> Brief: Would you transcribe the line that holds "ATOM 132 C CA", plus every line beneath it through the end of the data, exactly and with nothing added?

───── Recorded information

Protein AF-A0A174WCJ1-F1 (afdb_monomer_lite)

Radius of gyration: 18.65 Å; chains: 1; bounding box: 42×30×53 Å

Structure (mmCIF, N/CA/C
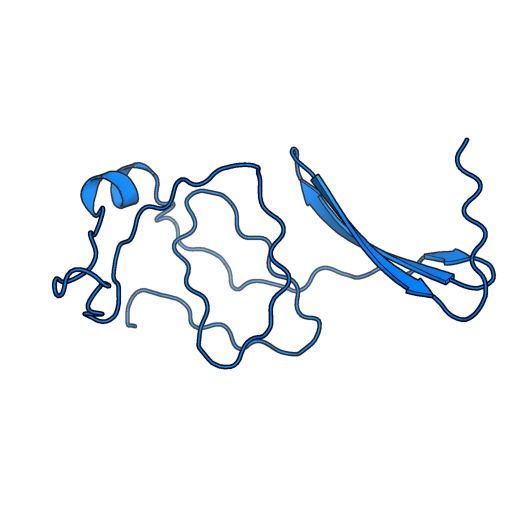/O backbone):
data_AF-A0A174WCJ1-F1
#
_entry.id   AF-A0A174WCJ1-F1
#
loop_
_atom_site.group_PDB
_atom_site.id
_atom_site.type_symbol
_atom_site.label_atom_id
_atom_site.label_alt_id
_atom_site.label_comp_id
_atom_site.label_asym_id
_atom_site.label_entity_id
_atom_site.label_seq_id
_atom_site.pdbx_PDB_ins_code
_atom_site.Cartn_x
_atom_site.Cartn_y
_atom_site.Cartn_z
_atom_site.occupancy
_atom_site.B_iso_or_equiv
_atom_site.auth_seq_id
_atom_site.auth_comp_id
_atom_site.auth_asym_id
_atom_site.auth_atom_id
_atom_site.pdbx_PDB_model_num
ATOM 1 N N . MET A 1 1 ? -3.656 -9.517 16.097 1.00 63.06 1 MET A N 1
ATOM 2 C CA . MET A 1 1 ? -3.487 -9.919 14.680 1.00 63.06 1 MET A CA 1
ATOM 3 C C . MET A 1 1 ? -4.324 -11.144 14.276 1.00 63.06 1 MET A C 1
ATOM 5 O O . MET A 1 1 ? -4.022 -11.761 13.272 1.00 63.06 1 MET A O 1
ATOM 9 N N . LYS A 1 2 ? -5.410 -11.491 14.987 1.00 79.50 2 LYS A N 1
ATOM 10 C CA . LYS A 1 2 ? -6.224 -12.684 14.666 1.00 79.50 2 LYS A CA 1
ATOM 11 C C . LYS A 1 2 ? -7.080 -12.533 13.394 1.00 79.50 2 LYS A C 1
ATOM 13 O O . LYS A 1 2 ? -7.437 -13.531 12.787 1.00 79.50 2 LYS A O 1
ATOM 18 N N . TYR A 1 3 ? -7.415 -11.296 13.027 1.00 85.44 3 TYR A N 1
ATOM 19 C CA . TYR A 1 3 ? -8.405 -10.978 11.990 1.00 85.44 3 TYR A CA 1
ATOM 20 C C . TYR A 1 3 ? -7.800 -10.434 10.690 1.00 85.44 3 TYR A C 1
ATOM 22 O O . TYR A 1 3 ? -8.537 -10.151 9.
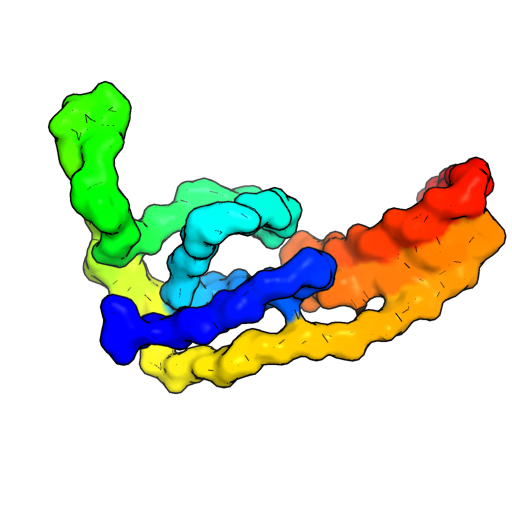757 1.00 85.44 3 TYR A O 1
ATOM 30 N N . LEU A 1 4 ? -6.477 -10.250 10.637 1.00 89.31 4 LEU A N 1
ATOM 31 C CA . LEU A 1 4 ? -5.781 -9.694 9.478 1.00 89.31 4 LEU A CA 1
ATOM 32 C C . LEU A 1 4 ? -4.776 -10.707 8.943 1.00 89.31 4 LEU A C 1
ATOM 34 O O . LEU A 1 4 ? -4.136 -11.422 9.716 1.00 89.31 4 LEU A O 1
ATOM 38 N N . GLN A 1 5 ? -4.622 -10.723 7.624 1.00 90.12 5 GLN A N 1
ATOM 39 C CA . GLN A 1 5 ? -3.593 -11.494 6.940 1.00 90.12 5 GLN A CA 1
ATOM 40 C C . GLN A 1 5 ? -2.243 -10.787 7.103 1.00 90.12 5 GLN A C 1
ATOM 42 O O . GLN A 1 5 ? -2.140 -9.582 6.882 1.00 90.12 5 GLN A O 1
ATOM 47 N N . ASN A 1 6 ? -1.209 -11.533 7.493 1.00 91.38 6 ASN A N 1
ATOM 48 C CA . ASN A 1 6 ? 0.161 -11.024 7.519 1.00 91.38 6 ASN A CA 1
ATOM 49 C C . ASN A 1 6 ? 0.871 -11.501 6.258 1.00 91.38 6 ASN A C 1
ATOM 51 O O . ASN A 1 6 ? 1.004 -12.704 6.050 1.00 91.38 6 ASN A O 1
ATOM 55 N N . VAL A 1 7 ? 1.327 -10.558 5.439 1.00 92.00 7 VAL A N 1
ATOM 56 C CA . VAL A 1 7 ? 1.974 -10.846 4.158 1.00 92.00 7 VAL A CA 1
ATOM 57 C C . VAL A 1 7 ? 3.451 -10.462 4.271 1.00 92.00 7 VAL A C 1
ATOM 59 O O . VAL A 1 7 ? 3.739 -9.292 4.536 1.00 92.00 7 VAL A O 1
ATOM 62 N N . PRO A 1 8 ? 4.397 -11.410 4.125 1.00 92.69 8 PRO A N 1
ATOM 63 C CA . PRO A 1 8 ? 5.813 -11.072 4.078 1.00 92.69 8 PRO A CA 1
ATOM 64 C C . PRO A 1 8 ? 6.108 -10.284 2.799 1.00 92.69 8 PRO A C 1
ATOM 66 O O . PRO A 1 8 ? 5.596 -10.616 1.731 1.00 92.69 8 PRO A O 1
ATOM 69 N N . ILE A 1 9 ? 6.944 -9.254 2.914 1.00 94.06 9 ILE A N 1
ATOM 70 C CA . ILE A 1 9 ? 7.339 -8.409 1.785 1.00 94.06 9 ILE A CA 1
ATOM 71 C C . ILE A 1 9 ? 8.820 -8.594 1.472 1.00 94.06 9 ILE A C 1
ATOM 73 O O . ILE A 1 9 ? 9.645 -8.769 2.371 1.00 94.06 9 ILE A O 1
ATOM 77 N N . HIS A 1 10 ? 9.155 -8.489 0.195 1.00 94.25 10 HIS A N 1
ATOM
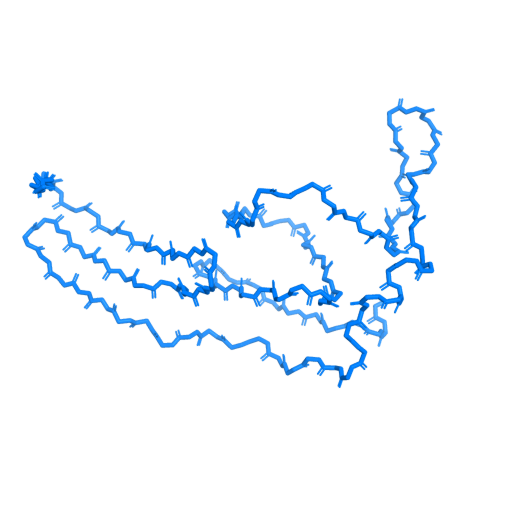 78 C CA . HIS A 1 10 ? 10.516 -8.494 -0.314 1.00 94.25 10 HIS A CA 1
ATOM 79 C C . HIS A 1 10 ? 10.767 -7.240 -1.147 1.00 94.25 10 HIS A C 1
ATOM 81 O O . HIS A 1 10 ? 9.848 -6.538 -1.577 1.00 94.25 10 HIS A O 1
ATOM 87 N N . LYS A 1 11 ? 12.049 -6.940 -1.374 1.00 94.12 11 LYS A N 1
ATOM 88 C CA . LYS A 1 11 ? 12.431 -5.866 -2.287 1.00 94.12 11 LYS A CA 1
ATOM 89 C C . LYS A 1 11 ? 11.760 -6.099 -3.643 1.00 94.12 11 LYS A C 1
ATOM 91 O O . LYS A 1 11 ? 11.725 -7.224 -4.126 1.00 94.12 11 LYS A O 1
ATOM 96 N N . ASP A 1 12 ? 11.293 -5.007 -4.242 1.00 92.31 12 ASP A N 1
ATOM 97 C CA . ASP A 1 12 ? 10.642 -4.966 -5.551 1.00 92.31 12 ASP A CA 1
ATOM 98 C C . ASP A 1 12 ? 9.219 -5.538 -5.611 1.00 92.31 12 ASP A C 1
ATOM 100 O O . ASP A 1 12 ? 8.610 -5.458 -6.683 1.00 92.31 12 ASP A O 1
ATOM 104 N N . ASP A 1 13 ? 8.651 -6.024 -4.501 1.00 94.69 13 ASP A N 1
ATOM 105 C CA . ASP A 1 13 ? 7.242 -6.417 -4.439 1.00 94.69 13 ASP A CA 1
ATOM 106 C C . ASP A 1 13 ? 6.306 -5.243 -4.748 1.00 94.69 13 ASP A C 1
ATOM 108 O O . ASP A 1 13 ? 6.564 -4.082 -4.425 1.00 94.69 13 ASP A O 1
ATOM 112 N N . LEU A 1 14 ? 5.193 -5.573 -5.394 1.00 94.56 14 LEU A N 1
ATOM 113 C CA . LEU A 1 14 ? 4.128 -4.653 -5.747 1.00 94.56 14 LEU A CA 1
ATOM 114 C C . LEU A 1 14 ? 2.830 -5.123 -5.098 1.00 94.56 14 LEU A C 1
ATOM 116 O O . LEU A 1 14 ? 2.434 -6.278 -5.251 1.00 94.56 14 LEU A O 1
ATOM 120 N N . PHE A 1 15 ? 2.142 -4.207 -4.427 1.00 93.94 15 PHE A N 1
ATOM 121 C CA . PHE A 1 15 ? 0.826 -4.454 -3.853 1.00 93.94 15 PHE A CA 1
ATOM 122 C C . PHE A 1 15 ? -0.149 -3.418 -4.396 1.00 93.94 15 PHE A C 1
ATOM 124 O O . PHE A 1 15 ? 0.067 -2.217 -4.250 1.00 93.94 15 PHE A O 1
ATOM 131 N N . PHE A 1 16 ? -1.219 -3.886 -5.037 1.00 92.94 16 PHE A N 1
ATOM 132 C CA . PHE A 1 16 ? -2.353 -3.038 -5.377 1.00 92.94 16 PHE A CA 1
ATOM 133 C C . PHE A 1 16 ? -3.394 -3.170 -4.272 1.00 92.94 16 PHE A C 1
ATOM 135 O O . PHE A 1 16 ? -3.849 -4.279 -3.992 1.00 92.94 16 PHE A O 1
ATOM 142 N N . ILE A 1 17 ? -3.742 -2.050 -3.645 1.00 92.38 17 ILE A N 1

──────────

> Task response:
ATOM 132 C CA . PHE A 1 16 ? -2.353 -3.038 -5.377 1.00 92.94 16 PHE A CA 1
ATOM 133 C C . PHE A 1 16 ? -3.394 -3.170 -4.272 1.00 92.94 16 PHE A C 1
ATOM 135 O O . PHE A 1 16 ? -3.849 -4.279 -3.992 1.00 92.94 16 PHE A O 1
ATOM 142 N N . ILE A 1 17 ? -3.742 -2.050 -3.645 1.00 92.38 17 ILE A N 1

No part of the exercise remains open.